By Tony Wolf
Since the late 1990s I’ve been sporadically developing a philosophically rational, ecologically sound and communally festive approach to mortality, inspired by the motto memento mori ergo carpe diem – “remember death and therefore seize the day”. My interpretation of carpe diem encompasses Epicureanism as well as the perspective that a meaningful life constitutes the best we can hope for in terms of legacy.
Part of this project involves creating works of art and craft representing the thanatopositive ethos.
Marottes are the most elemental form of rod puppets, common to many cultures and time periods. In the Western tradition they’re most often associated with the figure of the court jester, whose “bauble” typically featured a miniature facsimile of a head, mounted on a wooden wand and adorned with particolored ribbons and jingling bells. A jester’s marotte was used in the exercise of their unique license to disrupt the courtly paradigm.

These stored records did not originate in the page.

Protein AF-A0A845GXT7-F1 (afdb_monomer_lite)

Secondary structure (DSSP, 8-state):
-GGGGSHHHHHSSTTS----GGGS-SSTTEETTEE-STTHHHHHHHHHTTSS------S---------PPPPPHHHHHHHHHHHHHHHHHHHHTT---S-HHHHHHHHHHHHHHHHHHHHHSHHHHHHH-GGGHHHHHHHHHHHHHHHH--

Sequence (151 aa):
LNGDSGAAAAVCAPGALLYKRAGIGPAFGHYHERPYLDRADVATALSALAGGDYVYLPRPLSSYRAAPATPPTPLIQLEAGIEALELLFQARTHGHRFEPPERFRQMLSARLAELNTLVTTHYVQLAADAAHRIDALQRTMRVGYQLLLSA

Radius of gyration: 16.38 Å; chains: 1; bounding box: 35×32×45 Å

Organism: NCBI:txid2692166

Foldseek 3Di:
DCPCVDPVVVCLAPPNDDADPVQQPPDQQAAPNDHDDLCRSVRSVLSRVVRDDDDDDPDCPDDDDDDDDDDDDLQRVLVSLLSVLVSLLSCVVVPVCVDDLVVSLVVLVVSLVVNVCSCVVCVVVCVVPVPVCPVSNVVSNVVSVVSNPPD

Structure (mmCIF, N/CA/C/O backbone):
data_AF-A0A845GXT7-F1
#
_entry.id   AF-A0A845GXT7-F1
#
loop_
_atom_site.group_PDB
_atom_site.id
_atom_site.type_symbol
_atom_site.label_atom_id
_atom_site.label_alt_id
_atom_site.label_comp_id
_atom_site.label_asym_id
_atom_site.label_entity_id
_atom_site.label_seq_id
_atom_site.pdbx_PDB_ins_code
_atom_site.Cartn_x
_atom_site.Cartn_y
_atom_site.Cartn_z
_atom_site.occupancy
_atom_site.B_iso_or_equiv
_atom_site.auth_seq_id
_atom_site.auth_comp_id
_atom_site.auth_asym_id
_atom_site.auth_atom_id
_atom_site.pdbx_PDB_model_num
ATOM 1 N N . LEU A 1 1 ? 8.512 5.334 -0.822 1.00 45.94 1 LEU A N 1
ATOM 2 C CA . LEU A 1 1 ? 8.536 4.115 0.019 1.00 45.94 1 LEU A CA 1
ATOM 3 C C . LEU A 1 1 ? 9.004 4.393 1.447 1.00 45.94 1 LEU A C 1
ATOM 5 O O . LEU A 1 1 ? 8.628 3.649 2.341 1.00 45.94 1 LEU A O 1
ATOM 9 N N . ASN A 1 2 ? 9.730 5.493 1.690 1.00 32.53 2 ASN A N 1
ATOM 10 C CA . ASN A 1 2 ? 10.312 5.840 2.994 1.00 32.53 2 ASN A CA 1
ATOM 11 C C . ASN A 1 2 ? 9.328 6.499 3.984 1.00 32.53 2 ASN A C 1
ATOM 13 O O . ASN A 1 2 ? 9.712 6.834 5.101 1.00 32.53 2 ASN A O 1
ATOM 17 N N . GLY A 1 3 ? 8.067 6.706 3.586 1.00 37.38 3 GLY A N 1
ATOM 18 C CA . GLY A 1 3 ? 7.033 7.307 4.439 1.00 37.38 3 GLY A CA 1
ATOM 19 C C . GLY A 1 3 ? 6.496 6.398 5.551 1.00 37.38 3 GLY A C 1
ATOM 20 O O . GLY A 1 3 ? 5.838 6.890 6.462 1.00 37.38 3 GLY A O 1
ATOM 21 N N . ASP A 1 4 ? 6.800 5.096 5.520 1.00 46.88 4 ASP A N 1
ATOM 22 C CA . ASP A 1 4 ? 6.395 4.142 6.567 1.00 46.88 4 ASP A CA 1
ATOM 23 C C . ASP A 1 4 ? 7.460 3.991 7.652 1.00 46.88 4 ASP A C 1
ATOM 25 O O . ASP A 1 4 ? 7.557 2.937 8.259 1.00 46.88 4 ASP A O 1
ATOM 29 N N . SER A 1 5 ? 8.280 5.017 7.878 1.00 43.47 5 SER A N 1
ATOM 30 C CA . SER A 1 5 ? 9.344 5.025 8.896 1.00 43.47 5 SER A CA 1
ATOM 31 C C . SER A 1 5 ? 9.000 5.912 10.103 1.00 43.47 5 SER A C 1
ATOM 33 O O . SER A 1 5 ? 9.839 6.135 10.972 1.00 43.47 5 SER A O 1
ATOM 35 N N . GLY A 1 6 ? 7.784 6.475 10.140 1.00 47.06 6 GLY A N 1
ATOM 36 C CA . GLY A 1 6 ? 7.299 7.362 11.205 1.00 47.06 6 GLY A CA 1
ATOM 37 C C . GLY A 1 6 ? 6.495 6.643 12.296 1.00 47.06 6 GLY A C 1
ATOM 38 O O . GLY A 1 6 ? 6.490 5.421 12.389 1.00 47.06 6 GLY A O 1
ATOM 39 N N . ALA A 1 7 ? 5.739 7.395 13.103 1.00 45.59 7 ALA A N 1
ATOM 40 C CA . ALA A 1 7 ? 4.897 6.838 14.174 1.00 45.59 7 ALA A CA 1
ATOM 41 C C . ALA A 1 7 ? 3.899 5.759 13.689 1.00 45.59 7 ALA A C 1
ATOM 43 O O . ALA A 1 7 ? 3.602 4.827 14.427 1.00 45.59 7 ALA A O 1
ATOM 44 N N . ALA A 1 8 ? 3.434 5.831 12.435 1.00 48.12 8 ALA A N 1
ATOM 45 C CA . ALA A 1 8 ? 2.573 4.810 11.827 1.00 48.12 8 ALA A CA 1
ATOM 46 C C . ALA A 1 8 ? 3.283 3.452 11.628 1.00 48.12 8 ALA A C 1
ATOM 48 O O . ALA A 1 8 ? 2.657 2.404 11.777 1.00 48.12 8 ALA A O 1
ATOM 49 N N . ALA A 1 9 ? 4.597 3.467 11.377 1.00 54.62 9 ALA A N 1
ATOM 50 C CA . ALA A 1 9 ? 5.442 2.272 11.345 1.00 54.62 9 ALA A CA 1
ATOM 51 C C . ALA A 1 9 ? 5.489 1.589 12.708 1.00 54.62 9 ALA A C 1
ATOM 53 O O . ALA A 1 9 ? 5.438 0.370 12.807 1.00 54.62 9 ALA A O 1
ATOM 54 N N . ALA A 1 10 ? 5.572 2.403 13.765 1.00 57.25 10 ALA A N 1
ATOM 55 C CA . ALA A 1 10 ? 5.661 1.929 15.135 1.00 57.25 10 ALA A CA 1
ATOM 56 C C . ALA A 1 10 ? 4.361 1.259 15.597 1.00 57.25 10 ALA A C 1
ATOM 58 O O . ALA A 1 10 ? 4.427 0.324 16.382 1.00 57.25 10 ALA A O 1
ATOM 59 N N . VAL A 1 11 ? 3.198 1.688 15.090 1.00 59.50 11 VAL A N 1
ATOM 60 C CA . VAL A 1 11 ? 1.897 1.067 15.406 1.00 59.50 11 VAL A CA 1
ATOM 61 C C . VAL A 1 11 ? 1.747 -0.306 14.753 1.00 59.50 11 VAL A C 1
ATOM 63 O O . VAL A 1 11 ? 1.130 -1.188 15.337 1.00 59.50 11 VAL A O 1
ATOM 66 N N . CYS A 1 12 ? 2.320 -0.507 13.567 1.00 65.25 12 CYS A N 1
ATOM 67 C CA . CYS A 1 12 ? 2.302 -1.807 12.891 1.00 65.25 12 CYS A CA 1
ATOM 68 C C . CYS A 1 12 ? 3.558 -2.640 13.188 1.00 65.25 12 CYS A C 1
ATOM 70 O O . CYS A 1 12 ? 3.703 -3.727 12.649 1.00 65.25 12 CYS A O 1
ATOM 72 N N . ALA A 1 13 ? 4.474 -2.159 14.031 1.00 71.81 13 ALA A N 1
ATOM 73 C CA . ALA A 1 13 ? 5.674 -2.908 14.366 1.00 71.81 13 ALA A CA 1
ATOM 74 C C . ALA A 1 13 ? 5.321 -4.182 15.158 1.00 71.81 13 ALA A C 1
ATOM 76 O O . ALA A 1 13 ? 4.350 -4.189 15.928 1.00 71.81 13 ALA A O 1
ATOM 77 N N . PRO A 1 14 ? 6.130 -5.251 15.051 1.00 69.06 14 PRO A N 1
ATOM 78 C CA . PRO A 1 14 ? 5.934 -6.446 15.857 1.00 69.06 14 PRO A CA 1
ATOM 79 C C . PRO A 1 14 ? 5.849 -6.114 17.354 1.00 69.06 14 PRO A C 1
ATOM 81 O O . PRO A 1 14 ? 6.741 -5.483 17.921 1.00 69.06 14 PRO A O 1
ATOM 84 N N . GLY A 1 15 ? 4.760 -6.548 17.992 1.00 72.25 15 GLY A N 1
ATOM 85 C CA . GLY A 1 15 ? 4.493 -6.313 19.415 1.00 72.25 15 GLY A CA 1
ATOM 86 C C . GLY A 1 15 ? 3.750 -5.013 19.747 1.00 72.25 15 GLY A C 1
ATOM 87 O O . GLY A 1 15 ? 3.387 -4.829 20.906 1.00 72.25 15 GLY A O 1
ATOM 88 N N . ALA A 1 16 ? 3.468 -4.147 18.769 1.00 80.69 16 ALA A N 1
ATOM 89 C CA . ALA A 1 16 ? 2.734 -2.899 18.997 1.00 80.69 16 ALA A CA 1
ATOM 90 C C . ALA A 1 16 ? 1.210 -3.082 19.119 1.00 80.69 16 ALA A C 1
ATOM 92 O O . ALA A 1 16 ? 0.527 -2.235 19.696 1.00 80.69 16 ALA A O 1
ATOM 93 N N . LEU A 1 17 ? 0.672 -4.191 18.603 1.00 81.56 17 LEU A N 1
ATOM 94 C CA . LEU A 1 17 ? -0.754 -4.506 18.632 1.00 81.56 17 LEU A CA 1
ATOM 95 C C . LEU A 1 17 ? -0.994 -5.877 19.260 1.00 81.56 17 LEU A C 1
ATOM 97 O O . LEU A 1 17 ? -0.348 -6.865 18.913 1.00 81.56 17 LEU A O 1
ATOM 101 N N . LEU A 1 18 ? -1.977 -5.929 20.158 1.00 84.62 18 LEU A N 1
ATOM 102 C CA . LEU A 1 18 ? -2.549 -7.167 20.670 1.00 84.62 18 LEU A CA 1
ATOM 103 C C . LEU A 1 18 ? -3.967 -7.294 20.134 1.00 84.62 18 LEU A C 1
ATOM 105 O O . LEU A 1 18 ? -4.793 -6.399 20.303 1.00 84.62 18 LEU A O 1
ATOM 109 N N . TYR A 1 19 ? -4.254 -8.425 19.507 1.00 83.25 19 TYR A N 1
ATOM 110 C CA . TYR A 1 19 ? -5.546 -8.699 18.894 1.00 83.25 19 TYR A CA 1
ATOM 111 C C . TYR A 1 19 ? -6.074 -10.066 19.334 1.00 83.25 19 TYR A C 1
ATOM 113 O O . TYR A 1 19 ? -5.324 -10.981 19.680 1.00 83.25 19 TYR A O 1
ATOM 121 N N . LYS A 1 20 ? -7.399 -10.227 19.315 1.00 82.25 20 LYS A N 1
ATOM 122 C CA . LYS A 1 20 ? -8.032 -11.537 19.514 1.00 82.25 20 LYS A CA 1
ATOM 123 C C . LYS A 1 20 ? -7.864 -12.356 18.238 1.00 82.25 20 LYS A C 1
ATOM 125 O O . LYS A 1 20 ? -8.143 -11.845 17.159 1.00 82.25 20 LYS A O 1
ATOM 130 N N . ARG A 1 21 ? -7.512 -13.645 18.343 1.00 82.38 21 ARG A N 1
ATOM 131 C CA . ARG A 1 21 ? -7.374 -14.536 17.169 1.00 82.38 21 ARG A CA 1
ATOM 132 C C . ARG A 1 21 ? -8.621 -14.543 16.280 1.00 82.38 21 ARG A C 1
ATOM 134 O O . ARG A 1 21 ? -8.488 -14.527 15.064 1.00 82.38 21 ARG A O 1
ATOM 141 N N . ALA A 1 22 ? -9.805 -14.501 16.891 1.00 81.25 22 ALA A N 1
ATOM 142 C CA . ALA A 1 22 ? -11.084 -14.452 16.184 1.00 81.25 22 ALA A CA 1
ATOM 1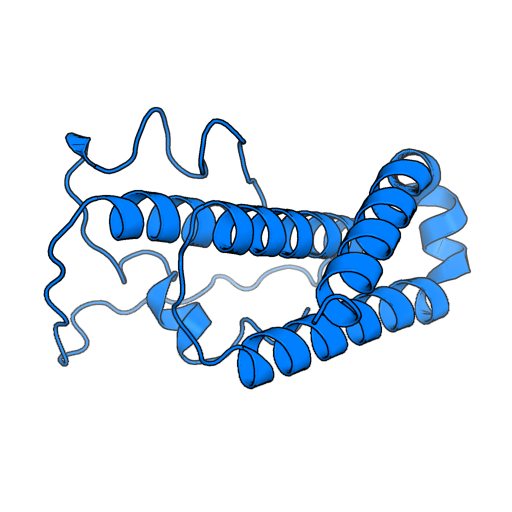43 C C . ALA A 1 22 ? -11.285 -13.184 15.324 1.00 81.25 22 ALA A C 1
ATOM 145 O O . ALA A 1 22 ? -12.125 -13.197 14.435 1.00 81.25 22 ALA A O 1
ATOM 146 N N . GLY A 1 23 ? -10.531 -12.105 15.572 1.00 75.62 23 GLY A N 1
ATOM 147 C CA . GLY A 1 23 ? -10.643 -10.835 14.845 1.00 75.62 23 GLY A CA 1
ATOM 148 C C . GLY A 1 23 ? -9.680 -10.667 13.663 1.00 75.62 23 GLY A C 1
ATOM 149 O O . GLY A 1 23 ? -9.745 -9.650 12.990 1.00 75.62 23 GLY A O 1
ATOM 150 N N . ILE A 1 24 ? -8.781 -11.624 13.397 1.00 75.62 24 ILE A N 1
ATOM 151 C CA . ILE A 1 24 ? -7.710 -11.486 12.380 1.00 75.62 24 ILE A CA 1
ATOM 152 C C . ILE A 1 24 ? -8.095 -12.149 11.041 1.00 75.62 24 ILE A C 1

These flower-skull marottes represent a commingling of medieval Persian and European, pre-Colonial African and modern Mexican traditions within the gestalt of the post-1960s Western counter-culture.
The stark skulls and black ribbons, of course, teach the memento mori. The colorful flowers (made of sculpted and painted pine-cones), iridescent ribbons and brass bells symbolize the carpe diem ethos; most particularly, the notion that the soul might be usefully visualized as those aspects of one’s life that are worthy of respect and celebration after death. The wands are selected and harvested from large branches fallen from local trees, then stripped of bark, sanded and stained.
I’ve been making the marottes as a handcraft/hobby, but – trusting that it will one day be safe for people to gather again – I do intend to put them to more active use.
Until then and as always – memento mori ergo carpe diem.